Chicken and Chickpea Curry

Feeds 2 for a few meals.

2 chicken breasts
2 chicken thighs
1 red onion
4 tomatoes
1 tin chickpeas
Tomato paste
3 cloves garlic
Chunk of ginger
Corn oil
Salt

Spices: Cumin, Garam Masala, Turmeric, Fenugreek, Fennel Seeds, Yellow Mustard Seeds, Black Cumin Seeds, Ground Clove, Cinnamon, Cardamom Pods, Ground Cayenne, Chilli Flakes

Rice: Basmati rice, Salt, Ground Clove, Black Cumin Seeds, Star Anise

  • Fry the onion until it loses the raw smell in enough corn oil. One tablespoon is not enough.

  • Fry off the garlic and ginger, and toast the spices

  • Add the spices and the chicken

  • Add the chopped tomatoes and cook down until they start to soften. Use their juice to loosen any good stuck bits on the bottom of the pan.

  • Add tomato paste and enough salt. One teaspoon is not enough.

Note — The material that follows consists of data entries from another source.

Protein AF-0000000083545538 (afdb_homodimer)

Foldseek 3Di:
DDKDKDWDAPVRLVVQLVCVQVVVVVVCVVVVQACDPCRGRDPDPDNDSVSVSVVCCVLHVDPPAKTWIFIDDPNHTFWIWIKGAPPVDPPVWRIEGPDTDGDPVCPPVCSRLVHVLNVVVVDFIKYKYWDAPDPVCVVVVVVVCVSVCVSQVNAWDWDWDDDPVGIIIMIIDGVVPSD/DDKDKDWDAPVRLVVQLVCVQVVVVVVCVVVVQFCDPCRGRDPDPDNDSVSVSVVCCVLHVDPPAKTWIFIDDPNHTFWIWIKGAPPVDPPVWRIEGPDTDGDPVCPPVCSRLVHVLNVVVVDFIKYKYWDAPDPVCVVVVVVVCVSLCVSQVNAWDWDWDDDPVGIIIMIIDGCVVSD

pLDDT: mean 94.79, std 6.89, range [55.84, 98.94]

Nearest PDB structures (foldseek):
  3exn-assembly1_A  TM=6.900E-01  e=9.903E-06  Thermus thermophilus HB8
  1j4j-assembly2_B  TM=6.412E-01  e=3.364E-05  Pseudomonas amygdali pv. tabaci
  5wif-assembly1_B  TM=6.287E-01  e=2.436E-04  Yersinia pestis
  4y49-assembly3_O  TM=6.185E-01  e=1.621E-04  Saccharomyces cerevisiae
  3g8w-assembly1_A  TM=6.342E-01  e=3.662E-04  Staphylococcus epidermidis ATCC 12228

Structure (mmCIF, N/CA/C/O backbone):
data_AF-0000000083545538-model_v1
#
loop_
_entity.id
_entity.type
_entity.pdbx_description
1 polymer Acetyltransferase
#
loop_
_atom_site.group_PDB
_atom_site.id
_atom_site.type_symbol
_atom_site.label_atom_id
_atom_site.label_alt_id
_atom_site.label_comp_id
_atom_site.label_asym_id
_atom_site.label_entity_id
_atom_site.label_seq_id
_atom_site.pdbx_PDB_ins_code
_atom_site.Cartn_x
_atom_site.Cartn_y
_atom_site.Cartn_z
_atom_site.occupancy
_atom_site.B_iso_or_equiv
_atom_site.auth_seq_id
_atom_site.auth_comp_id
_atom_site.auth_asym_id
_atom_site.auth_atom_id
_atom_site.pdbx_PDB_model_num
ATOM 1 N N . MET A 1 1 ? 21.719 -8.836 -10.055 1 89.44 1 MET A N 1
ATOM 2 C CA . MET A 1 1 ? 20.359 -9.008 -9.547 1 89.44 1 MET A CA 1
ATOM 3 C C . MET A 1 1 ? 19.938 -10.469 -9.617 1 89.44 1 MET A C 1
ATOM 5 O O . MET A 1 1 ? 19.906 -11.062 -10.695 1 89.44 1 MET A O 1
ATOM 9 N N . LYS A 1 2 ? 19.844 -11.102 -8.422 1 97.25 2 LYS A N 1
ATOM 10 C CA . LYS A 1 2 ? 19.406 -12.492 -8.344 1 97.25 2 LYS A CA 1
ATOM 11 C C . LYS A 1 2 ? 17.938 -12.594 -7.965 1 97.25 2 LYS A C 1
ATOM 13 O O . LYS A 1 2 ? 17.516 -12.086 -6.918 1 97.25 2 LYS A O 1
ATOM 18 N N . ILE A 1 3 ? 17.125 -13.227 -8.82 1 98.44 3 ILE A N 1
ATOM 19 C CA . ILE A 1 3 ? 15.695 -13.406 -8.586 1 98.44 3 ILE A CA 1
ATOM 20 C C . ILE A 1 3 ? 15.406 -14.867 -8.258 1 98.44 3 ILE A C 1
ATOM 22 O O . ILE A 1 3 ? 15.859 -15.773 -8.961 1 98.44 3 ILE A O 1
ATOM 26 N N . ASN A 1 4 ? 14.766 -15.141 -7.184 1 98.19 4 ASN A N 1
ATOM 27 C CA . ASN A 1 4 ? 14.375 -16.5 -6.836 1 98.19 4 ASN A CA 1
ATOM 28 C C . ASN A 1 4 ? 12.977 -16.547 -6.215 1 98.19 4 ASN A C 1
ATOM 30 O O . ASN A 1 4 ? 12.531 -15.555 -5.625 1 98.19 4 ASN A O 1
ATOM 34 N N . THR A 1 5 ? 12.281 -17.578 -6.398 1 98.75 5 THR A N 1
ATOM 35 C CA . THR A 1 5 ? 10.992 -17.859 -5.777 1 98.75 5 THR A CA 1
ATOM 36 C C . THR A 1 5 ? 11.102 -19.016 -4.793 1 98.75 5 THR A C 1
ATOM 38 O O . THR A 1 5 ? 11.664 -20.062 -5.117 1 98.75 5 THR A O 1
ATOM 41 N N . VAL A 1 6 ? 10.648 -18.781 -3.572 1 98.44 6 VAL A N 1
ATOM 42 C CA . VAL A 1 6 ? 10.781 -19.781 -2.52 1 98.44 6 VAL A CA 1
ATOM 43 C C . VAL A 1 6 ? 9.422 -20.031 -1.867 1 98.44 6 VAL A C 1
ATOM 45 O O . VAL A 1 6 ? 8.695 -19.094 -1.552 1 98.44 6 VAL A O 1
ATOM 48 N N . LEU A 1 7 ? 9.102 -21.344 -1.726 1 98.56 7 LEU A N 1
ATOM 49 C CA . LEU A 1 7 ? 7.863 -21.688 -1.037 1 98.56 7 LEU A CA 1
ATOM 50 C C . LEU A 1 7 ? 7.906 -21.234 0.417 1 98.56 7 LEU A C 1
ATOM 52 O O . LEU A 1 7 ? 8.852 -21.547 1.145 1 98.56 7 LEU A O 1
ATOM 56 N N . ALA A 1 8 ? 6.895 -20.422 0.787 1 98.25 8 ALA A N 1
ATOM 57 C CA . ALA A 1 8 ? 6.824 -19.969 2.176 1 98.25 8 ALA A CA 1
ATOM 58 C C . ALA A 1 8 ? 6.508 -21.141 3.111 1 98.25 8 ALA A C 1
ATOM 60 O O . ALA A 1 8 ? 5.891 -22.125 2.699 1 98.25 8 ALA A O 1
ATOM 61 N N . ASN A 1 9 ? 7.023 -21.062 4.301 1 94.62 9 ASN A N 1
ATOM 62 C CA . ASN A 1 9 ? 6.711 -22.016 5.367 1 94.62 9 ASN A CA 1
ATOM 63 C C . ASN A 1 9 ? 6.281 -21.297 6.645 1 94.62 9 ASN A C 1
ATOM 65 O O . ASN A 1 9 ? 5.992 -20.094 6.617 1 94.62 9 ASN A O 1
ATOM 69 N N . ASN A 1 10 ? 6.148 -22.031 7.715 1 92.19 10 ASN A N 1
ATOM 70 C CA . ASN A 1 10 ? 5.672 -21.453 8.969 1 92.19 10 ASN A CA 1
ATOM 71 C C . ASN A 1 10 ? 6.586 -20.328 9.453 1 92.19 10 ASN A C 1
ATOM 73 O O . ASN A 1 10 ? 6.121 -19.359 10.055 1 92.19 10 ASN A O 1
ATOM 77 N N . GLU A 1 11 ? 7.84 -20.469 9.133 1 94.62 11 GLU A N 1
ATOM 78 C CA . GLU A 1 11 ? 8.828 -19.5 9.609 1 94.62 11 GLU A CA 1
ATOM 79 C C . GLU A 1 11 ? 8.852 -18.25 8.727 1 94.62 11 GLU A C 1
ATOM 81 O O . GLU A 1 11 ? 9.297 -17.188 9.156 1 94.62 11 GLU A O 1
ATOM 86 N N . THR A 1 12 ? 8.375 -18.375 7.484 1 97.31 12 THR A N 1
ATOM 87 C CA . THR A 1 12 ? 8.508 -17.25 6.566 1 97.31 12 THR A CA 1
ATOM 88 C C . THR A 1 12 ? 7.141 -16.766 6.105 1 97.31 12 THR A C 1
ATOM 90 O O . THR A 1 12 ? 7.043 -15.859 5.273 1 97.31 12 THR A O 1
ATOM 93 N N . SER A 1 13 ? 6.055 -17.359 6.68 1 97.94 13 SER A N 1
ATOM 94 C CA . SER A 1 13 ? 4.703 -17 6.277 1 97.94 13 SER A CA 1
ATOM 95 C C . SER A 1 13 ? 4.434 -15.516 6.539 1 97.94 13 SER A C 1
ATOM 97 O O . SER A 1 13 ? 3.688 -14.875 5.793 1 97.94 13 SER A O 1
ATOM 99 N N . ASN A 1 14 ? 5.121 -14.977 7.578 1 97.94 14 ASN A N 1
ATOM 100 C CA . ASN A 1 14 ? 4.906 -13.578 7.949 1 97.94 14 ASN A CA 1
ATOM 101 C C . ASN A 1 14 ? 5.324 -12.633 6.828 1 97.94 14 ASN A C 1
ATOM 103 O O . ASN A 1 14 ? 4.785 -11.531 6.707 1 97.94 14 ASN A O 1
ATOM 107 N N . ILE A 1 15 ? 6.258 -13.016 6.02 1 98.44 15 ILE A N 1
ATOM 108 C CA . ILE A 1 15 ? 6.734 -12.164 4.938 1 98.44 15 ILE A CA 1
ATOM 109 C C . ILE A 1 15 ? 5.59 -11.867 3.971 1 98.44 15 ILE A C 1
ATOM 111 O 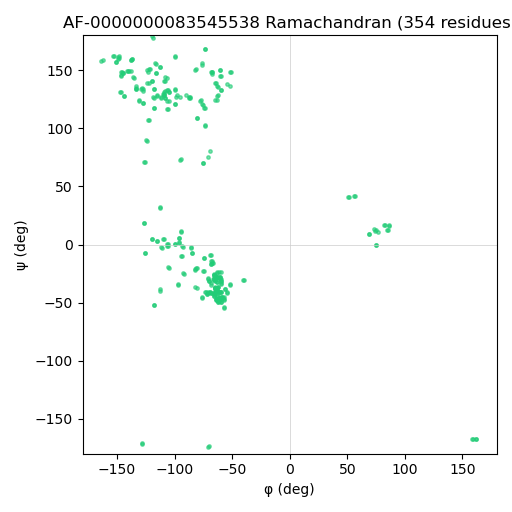O . ILE A 1 15 ? 5.355 -10.711 3.615 1 98.44 15 ILE A O 1
ATOM 115 N N . ILE A 1 16 ? 4.812 -12.883 3.586 1 98.69 16 ILE A N 1
ATOM 116 C CA . ILE A 1 16 ? 3.67 -12.695 2.697 1 98.69 16 ILE A CA 1
ATOM 117 C C . ILE A 1 16 ? 2.576 -11.906 3.422 1 98.69 16 ILE A C 1
ATOM 119 O O . ILE A 1 16 ? 2.002 -10.969 2.863 1 98.69 16 ILE A O 1
ATOM 123 N N . LYS A 1 17 ? 2.365 -12.25 4.656 1 98.31 17 LYS A N 1
ATOM 124 C CA . LYS A 1 17 ? 1.31 -11.609 5.434 1 98.31 17 LYS A CA 1
ATOM 125 C C . LYS A 1 17 ? 1.619 -10.133 5.66 1 98.31 17 LYS A C 1
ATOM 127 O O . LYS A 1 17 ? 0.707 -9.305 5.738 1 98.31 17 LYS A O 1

  • Add a little water, remembering this curry will cook down and you want it thick.

  • Add the chickpeas.

  • Cover, and cook on low for at least 3 hours.

  • Wash your rice.

  • Cook your rice however you like to cook your rice, adding all the ingredients at the start with a gentle stir. I use a rice cooker.

  • Serve with chutneys and raita

Other Stuff

  • 1900 year old Roman swords found in a cave by the Red Sea in Israel.

  • Making a Manx Babban ny Mheillea to celebrate the end of harvest

  • Nigerian photographer Obinna Obioma’s Anyi N’aga (We are going) project celebrates the simple plastic bag known as the Ghana Must-Go bag and recognises its humble part in thousands of lives through carrying personal belongings and memories, becoming a symbol of migration. The hair wrap!!!

  • Brussels Beer Project’s Dansaert Lambic project was the first to be launched in Brussels in years—now they are making Gueuze. Read all about it at Brussels Beer City.

My Stuff

  • Still writing for Glug, you can only read those pieces if you subscribe to their wine box.

  • I will be hosting an open discussion on sustainability in beer at Indy Man Beer Con with Pellicle in October. More info here.

  • My bar Corto is closing down on Sunday 17th September—just two weeks time.

  • I am actively looking for commissions, freelance copywriting work and other projects that might suit my style of writing. If you’d like to work with me, please reply to this email with some ideas.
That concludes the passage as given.